HS severity progresses with time frequently in HIV/HCV-coinfected patients, both in those who receive ART and in those who do not. HS regression is rarely observed in this setting. Cumulative exposure to dideoxynucleoside analogs and increases in FPG are associated with HS progression. In addition, steatohepatitis is frequently observed in HIV/HCV-coinfected patients, and NAS score increases over time in these individuals. Steatohepatitis tends to be associated with more-prolonged exposures to ART and dideoxynucleoside

analogs. Importantly, persistence of or progression to steatohepatitis is linked to fibrosis progression in HIV/HCV coinfection. The results of the herein reported study are in contrast with the study by Woreta et al. that assessed HS progression in paired liver biopsies from HIV/HCV-coinfected patients.15 In that study, fewer patients presented HS at baseline and HS did not progress ABT-263 in vitro in approximately 90% of patients in the follow-up biopsies.15 On the contrary,

in our study, 60% of patients showed some degree of HS in the initial biopsy, increases of 1 stage in HS was observed in 40% of patients, and progression to moderate or severe HS was observed in 23% of individuals.

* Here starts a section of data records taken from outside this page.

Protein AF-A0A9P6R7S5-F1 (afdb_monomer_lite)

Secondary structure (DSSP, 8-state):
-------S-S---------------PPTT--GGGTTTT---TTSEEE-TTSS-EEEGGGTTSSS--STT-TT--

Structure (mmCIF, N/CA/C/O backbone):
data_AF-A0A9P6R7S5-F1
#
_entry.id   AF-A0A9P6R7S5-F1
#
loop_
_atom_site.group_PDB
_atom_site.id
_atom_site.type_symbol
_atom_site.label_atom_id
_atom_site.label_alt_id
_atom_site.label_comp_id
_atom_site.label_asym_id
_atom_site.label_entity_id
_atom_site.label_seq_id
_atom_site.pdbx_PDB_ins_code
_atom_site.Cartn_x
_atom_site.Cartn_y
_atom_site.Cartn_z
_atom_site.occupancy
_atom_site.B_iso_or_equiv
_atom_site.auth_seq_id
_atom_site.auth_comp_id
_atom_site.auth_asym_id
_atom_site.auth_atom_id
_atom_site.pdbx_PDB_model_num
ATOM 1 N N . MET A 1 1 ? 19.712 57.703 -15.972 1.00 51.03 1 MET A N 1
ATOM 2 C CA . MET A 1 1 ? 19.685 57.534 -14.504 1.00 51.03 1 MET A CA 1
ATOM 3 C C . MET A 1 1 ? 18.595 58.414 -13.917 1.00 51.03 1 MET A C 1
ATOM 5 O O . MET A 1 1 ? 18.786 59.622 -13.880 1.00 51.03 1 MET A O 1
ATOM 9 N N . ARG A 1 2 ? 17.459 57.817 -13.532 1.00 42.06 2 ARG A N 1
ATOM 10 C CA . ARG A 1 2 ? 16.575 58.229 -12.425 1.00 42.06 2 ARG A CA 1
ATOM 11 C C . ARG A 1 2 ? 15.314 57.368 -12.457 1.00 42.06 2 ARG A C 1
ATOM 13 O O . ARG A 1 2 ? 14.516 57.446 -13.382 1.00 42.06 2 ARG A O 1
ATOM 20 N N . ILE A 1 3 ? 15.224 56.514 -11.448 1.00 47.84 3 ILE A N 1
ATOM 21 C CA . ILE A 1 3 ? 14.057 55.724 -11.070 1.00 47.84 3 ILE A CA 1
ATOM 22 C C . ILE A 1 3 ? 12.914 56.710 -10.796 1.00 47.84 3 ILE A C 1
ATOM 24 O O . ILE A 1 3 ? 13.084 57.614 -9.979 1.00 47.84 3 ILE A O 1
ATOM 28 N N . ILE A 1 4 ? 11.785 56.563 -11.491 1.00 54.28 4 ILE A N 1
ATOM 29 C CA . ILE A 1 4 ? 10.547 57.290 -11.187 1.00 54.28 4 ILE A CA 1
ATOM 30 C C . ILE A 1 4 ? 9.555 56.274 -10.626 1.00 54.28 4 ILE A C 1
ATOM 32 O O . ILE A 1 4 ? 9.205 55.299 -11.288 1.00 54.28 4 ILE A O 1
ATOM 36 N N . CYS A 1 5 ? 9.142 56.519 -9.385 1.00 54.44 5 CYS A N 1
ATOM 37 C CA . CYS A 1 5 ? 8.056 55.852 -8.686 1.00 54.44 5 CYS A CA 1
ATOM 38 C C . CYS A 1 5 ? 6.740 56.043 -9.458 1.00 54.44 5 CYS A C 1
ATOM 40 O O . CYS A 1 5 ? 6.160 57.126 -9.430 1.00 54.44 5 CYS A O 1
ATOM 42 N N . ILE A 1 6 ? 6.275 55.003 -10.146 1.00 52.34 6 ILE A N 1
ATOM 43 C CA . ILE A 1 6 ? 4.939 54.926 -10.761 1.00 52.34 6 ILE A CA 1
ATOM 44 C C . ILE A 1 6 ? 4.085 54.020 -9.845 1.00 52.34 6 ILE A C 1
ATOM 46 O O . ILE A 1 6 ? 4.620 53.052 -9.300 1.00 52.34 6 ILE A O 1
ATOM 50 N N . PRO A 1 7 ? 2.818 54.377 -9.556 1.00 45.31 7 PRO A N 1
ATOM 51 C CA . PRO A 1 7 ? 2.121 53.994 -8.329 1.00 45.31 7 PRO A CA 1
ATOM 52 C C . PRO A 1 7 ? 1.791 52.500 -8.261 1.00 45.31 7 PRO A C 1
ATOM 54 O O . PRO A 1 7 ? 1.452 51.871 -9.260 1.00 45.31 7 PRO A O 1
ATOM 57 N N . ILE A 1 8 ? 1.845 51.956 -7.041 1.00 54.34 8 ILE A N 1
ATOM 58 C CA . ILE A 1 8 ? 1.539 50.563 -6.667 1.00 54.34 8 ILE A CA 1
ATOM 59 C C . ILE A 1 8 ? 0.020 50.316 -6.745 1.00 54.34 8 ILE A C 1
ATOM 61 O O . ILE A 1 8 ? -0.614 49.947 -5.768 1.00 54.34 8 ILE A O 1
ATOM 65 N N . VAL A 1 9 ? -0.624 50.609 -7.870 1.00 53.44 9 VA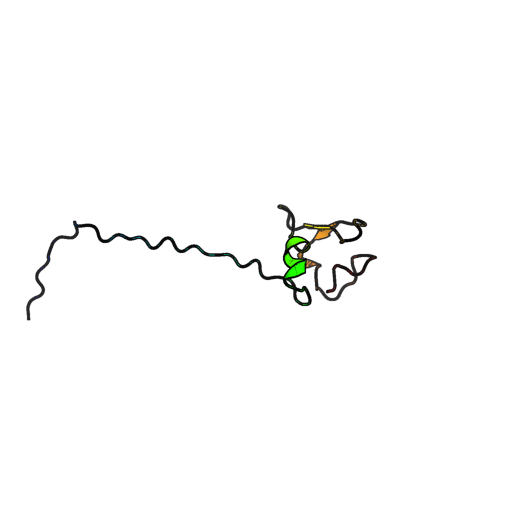L A N 1
ATOM 66 C CA . VAL A 1 9 ? -2.056 50.358 -8.054 1.00 53.44 9 VAL A CA 1
ATOM 67 C C . VAL A 1 9 ? -2.319 50.261 -9.553 1.00 53.44 9 VAL A C 1
ATOM 69 O O . VAL A 1 9 ? -2.612 51.270 -10.164 1.00 53.44 9 VAL A O 1
ATOM 72 N N . ILE A 1 10 ? -2.102 49.096 -10.170 1.00 55.41 10 ILE A N 1
ATOM 73 C CA . ILE A 1 10 ? -2.750 48.595 -11.407 1.00 55.41 10 ILE A CA 1
ATOM 74 C C . ILE A 1 10 ? -2.191 47.176 -11.635 1.00 55.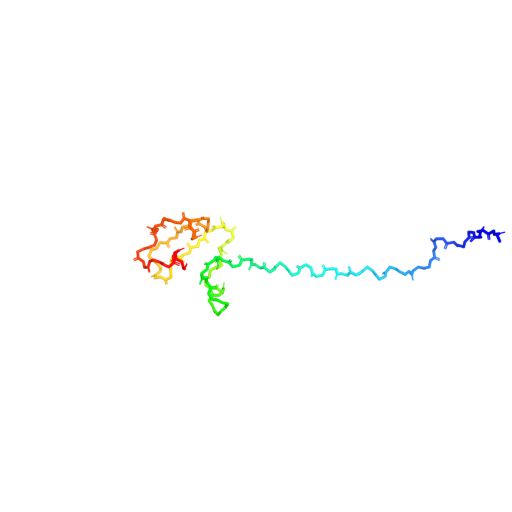41 10 ILE A C 1
ATOM 76 O O . ILE A 1 10 ? -1.169 46.939 -12.270 1.00 55.41 10 ILE A O 1
ATOM 80 N N . THR A 1 11 ? -2.829 46.229 -10.947 1.00 56.38 11 THR A N 1
ATOM 81 C CA . THR A 1 11 ? -3.281 44.936 -11.485 1.00 56.38 11 THR A CA 1
ATOM 82 C C . THR A 1 11 ? -2.399 44.241 -12.533 1.00 56.38 11 THR A C 1
ATOM 84 O O . THR A 1 11 ? -2.706 44.248 -13.723 1.00 56.38 11 THR A O 1
ATOM 87 N N . LEU A 1 12 ? -1.389 43.504 -12.070 1.00 53.91 12 LEU A N 1
ATOM 88 C CA . LEU A 1 12 ? -0.882 42.324 -12.783 1.00 53.91 12 LEU A CA 1
ATOM 89 C C . LEU A 1 12 ? -0.789 41.117 -11.836 1.00 53.91 12 LEU A C 1
ATOM 91 O O . LEU A 1 12 ? 0.150 40.332 -11.882 1.00 53.91 12 LEU A O 1
ATOM 95 N N . ALA A 1 13 ? -1.768 40.972 -10.942 1.00 60.88 13 ALA A N 1
ATOM 96 C CA . ALA A 1 13 ? -1.933 39.759 -10.152 1.00 60.88 13 ALA A CA 1
ATOM 97 C C . ALA A 1 13 ? -2.683 38.706 -10.984 1.00 60.88 13 ALA A C 1
ATOM 99 O O . ALA A 1 13 ? -3.805 38.325 -10.661 1.00 60.88 13 ALA A O 1
ATOM 100 N N . LEU A 1 14 ? -2.061 38.216 -12.064 1.00 59.00 14 LEU A N 1
ATOM 101 C CA . LEU A 1 14 ? -2.278 36.819 -12.433 1.00 59.00 14 LEU A CA 1
ATOM 102 C C . LEU A 1 14 ? -1.524 36.008 -11.382 1.00 59.00 14 LEU A C 1
ATOM 104 O O . LEU A 1 14 ? -0.364 35.641 -11.562 1.00 59.00 14 LEU A O 1
ATOM 108 N N . SER A 1 15 ? -2.169 35.784 -10.241 1.00 63.59 15 SER A N 1
ATOM 109 C CA . SER A 1 15 ? -1.746 34.730 -9.334 1.00 63.59 15 SER A CA 1
ATOM 110 C C . SER A 1 15 ? -1.854 33.435 -10.128 1.00 63.59 15 SER A C 1
ATOM 112 O O . SER A 1 15 ? -2.954 32.945 -10.379 1.00 63.59 15 SER A O 1
ATOM 114 N N . LEU A 1 16 ? -0.718 32.927 -10.607 1.00 61.84 16 LEU A N 1
ATOM 115 C CA . LEU A 1 16 ? -0.621 31.586 -11.158 1.00 61.84 16 LEU A CA 1
ATOM 116 C C . LEU A 1 16 ? -1.147 30.647 -10.073 1.00 61.84 16 LEU A C 1
ATOM 118 O O . LEU A 1 16 ? -0.502 30.455 -9.044 1.00 61.84 16 LEU A O 1
ATOM 122 N N . VAL A 1 17 ? -2.348 30.109 -10.275 1.00 63.03 17 VAL A N 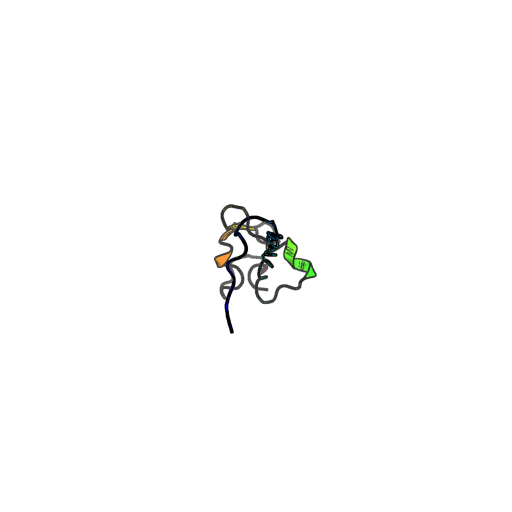1
ATOM 123 C CA . VAL A 1 17 ? -2.850 28.994 -9.479 1.00 63.03 17 VAL A CA 1
ATOM 124 C C . VAL A 1 17 ? -1.899 27.838 -9.771 1.00 63.03 17 VAL A C 1
ATOM 126 O O . VAL A 1 17 ? -2.002 27.186 -10.808 1.00 63.03 17 VAL A O 1
ATOM 129 N N . GLN A 1 18 ? -0.908 27.631 -8.905 1.00 62.88 18 GLN A N 1
ATOM 130 C CA . GLN A 1 18 ? -0.082 26.434 -8.947 1.00 62.88 18 GLN A CA 1
ATOM 131 C C . GLN A 1 18 ? -0.984 25.260 -8.576 1.00 62.88 18 GLN A C 1
ATOM 133 O O . GLN A 1 18 ? -1.266 25.007 -7.407 1.00 62.88 18 GLN A O 1
ATOM 138 N N . ALA A 1 19 ? -1.469 24.554 -9.597 1.00 62.81 19 ALA A N 1
ATOM 139 C CA . ALA A 1 19 ? -2.025 23.227 -9.432 1.00 62.81 19 ALA A CA 1
ATOM 140 C C . ALA A 1 19 ? -0.873 22.302 -9.019 1.00 62.81 19 ALA A C 1
ATOM 142 O O . ALA A 1 19 ? -0.190 21.725 -9.864 1.00 62.81 19 ALA A O 1
ATOM 143 N N . ASN A 1 20 ? -0.624 22.193 -7.714 1.00 59.75 20 ASN A N 1
ATOM 144 C CA . ASN A 1 20 ? 0.183 21.109 -7.175 1.00 59.75 20 ASN A CA 1
ATOM 145 C C . ASN A 1 20 ? -0.594 19.814 -7.424 1.00 59.75 20 ASN A C 1
ATOM 147 O O . ASN A 1 20 ? -1.412 19.396 -6.607 1.00 59.75 20 ASN A O 1
ATOM 151 N N . ALA A 1 21 ? -0.364 19.187 -8.576 1.00 60.66 21 ALA A N 1
ATOM 152 C CA . ALA A 1 21 ? -0.694 17.788 -8.750 1.00 60.66 21 ALA A CA 1
ATOM 153 C C . ALA A 1 21 ? 0.191 17.019 -7.765 1.00 60.66 21 ALA A C 1
ATOM 155 O O . ALA A 1 21 ? 1.376 16.801 -8.021 1.00 60.66 21 ALA A O 1
ATOM 156 N N . THR A 1 22 ? -0.356 16.656 -6.605 1.00 60.47 22 THR A N 1
ATOM 157 C CA . THR A 1 22 ? 0.242 15.622 -5.768 1.00 60.47 22 THR A CA 1
ATOM 158 C C . THR A 1 22 ? 0.168 14.348 -6.590 1.00 60.47 22 THR A C 1
ATOM 160 O O . THR A 1 22 ? -0.863 13.680 -6.649 1.00 60.47 22 THR A O 1
ATOM 163 N N . VAL A 1 23 ? 1.232 14.054 -7.333 1.00 61.56 23 VAL A N 1
ATOM 164 C CA . VAL A 1 23 ? 1.404 12.725 -7.900 1.00 61.56 23 VAL A CA 1
ATOM 165 C C . VAL A 1 23 ? 1.543 11.825 -6.684 1.00 61.56 23 VAL A C 1
ATOM 167 O O . VAL A 1 23 ? 2.591 11.842 -6.040 1.00 61.56 23 VAL A O 1
ATOM 170 N N . ASP A 1 24 ? 0.459 11.136 -6.317 1.00 71.88 24 ASP A N 1
ATOM 171 C CA . ASP A 1 24 ? 0.478 10.110 -5.278 1.00 71.88 24 ASP A CA 1
ATOM 172 C C . ASP A 1 24 ? 1.635 9.176 -5.629 1.00 71.88 24 ASP A C 1
ATOM 174 O O . ASP A 1 24 ? 1.586 8.455 -6.632 1.00 71.88 24 ASP A O 1
ATOM 178 N N . LYS A 1 25 ? 2.739 9.278 -4.884 1.00 86.31 25 LYS A N 1
ATOM 179 C CA . LYS A 1 25 ? 3.933 8.500 -5.179 1.00 86.31 25 LYS A CA 1
ATOM 180 C C . LYS A 1 25 ? 3.571 7.045 -4.935 1.00 86.31 25 LYS A C 1
ATOM 182 O O . LYS A 1 25 ? 3.348 6.638 -3.800 1.00 86.31 25 LYS A O 1
ATOM 187 N N . LEU A 1 26 ? 3.510 6.286 -6.016 1.00 92.94 26 LEU A N 1
ATOM 188 C CA . LEU A 1 26 ? 3.138 4.888 -5.963 1.00 92.94 26 LEU A CA 1
ATOM 189 C C . LEU A 1 26 ? 4.211 4.071 -5.208 1.00 92.94 26 LEU A C 1
ATOM 191 O O . LEU A 1 26 ? 5.399 4.438 -5.282 1.00 92.94 26 LEU A O 1
ATOM 195 N N . PRO A 1 27 ? 3.836 2.996 -4.481 1.00 94.75 27 PRO A N 1
ATOM 196 C CA . PRO A 1 27 ? 4.814 2.069 -3.924 1.00 94.75 27 PRO A CA 1
ATOM 197 C C . PRO A 1 27 ? 5.742 1.536 -5.021 1.00 94.75 27 PRO A C 1
ATOM 199 O O . PRO A 1 27 ? 5.371 1.481 -6.199 1.00 94.75 27 PRO A O 1
ATOM 202 N N . ARG A 1 28 ? 6.980 1.185 -4.648 1.00 95.00 28 ARG A N 1
ATOM 203 C CA . ARG A 1 28 ? 7.902 0.528 -5.590 1.00 95.00 28 ARG A CA 1
ATOM 204 C C . ARG A 1 28 ? 7.276 -0.800 -6.045 1.00 95.00 28 ARG A C 1
ATOM 206 O O . ARG A 1 28 ? 6.375 -1.288 -5.387 1.00 95.00 28 ARG A O 1
ATOM 213 N N . GLY A 1 29 ? 7.655 -1.304 -7.219 1.00 94.19 29 GLY A N 1
ATOM 214 C CA . GLY A 1 29 ? 7.098 -2.553 -7.770 1.00 94.19 29 GLY A CA 1
ATOM 215 C C . GLY A 1 29 ? 5.708 -2.431 -8.415 1.00 94.19 29 GLY A C 1
ATOM 216 O O . GLY A 1 29 ? 5.396 -3.140 -9.371 1.00 94.19 29 GLY A O 1
ATOM 217 N N . VAL A 1 30 ? 4.883 -1.457 -8.016 1.00 95.50 30 VAL A N 1
ATOM 218 C CA . VAL A 1 30 ? 3.518 -1.332 -8.549 1.00 95.50 30 VAL A CA 1
ATOM 219 C C . VAL A 1 30 ? 3.504 -0.701 -9.949 1.00 95.50 30 VAL A C 1
ATOM 221 O O . VAL A 1 30 ? 3.953 0.424 -10.171 1.00 95.50 30 VAL A O 1
ATOM 224 N N . ALA A 1 31 ? 2.904 -1.403 -10.913 1.00 94.75 31 ALA A N 1
ATOM 225 C CA . ALA A 1 31 ? 2.669 -0.872 -12.256 1.00 94.75 31 ALA A CA 1
ATOM 226 C C . ALA A 1 31 ? 1.658 0.300 -12.248 1.00 94.75 31 ALA A C 1
ATOM 228 O O . ALA A 1 31 ? 0.661 0.238 -11.522 1.00 94.75 31 ALA A O 1
ATOM 229 N N . PRO A 1 32 ? 1.797 1.318 -13.125 1.00 93.88 32 PRO A N 1
ATOM 230 C CA . PRO A 1 32 ? 0.855 2.444 -13.191 1.00 93.88 32 PRO A CA 1
ATOM 231 C C . PRO A 1 32 ? -0.614 2.036 -13.392 1.00 93.88 32 PRO A C 1
ATOM 233 O O . PRO A 1 32 ? -1.521 2.698 -12.891 1.00 93.88 32 PRO A O 1
ATOM 236 N N . SER A 1 33 ? -0.866 0.913 -14.074 1.00 95.50 33 SER A N 1
ATOM 237 C CA . SER A 1 33 ? -2.209 0.347 -14.264 1.00 95.50 33 SER A CA 1
ATOM 238 C C . SER A 1 33 ? -2.880 -0.094 -12.957 1.00 95.50 33 SER A C 1
ATOM 240 O O . SER A 1 33 ? -4.107 -0.099 -12.872 1.00 95.50 33 SER A O 1
ATOM 242 N N . ARG A 1 34 ? -2.093 -0.421 -11.925 1.00 95.12 34 ARG A N 1
ATOM 243 C CA . ARG A 1 34 ? -2.557 -0.855 -10.599 1.00 95.12 34 ARG A CA 1
ATOM 244 C C . ARG A 1 34 ? -2.590 0.278 -9.573 1.00 95.12 34 ARG A C 1
ATOM 246 O O . ARG A 1 34 ? -2.994 0.052 -8.439 1.00 95.12 34 ARG A O 1
ATOM 253 N N . ALA A 1 35 ? -2.257 1.513 -9.955 1.00 93.12 35 ALA A N 1
ATOM 254 C CA . ALA A 1 35 ? -2.159 2.633 -9.018 1.00 93.12 35 ALA A CA 1
ATOM 255 C C . ALA A 1 35 ? -3.429 2.874 -8.186 1.00 93.12 35 ALA A C 1
ATOM 257 O O . ALA A 1 35 ? -3.359 3.250 -7.021 1.00 93.12 35 ALA A O 1
ATOM 258 N N . LYS A 1 36 ? -4.605 2.620 -8.770 1.00 94.88 36 LYS A N 1
ATOM 259 C CA . LYS A 1 36 ? -5.890 2.815 -8.089 1.00 94.88 36 LYS A CA 1
ATOM 260 C C . LYS A 1 36 ? -6.101 1.871 -6.908 1.00 94.88 36 LYS A C 1
ATOM 262 O O . LYS A 1 36 ? -6.757 2.279 -5.958 1.00 94.88 36 LYS A O 1
ATOM 267 N N . VAL A 1 37 ? -5.590 0.639 -6.987 1.00 96.56 37 VAL A N 1
ATOM 268 C CA . VAL A 1 37 ? -5.818 -0.369 -5.942 1.00 96.56 37 VAL A CA 1
ATOM 269 C C . VAL A 1 37 ? -4.830 -0.250 -4.788 1.00 96.56 37 VAL A C 1
ATOM 271 O O . VAL A 1 37 ? -5.129 -0.770 -3.730 1.00 96.56 37 VAL A O 1
ATOM 274 N N . TYR A 1 38 ? -3.727 0.491 -4.938 1.00 96.62 38 TYR A N 1
ATOM 275 C CA . TYR A 1 38 ? -2.747 0.785 -3.877 1.00 96.62 38 TYR A CA 1
ATOM 276 C C . TYR A 1 38 ? -2.965 2.168 -3.243 1.00 96.62 38 TYR A C 1
ATOM 278 O O . TYR A 1 38 ? -2.015 2.899 -2.969 1.00 96.62 38 TYR A O 1
ATOM 286 N N . ARG A 1 39 ? -4.227 2.570 -3.052 1.00 94.94 39 ARG A N 1
ATOM 287 C CA . ARG A 1 39 ? -4.571 3.832 -2.387 1.00 94.94 39 ARG A CA 1
ATOM 288 C C . ARG A 1 39 ? -5.025 3.582 -0.951 1.00 94.94 39 ARG A C 1
ATOM 290 O O . ARG A 1 39 ? -5.979 2.824 -0.771 1.00 94.94 39 ARG A O 1
ATOM 297 N N . PRO A 1 40 ? -4.404 4.223 0.052 1.00 96.44 40 PRO A N 1
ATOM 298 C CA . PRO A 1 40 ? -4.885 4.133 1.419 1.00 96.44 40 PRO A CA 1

The reasons for http://www.selleckchem.com/products/obeticholic-acid.html such conflicting data are unclear. The participants in the study by Woreta et al. were overwhelmingly HCV genotype 1–infected African Americans,15 whereas patients in the present study were Caucasians with infection by more-diverse HCV genotypes. This may partly explain the lower prevalence and progression of HS in the study by Woreta et al., given that individuals with African ancestry might have a lower

propensity to develop NAFLD.21 However, a recent meta-analysis did not see more find a significantly different prevalence of HS among HIV/HCV-coinfected African Americans.12 The high prevalence of HCV genotype 3 may partially account for the higher rates of HS in our study, given the association between this genotype and HS.2-4, 11 Nevertheless, HCV genotype 3 was not associated with HS progression in our study. The role of ART in the development of HS is controversial. We found that HS progression between liver biopsies was associated with cumulative exposure to dideoxynucleoside analogs. This finding is in agreement with previous cross-sectional studies.4, 6, 14 Dideoxynucleoside analogs, susc as didanosine, stavudine, and zalcitabine, are potent inhibitors of mitochondrial DNA (mtDNA) polymerase-gamma, the enzyme responsible for mtDNA replication. mtDNA depletion impairs respiratory chain activity and thus inhibits mitochondrial β-oxidation, finally causing abnormal deposition of fatty acids in hepatocytes.22 However, most reported cross-sectional studies failed to find an association with ART or individual antiretroviral drugs.1-3, 5, 7 One possible explanation might be different exposures to dideoxynucleoside analogs across studies.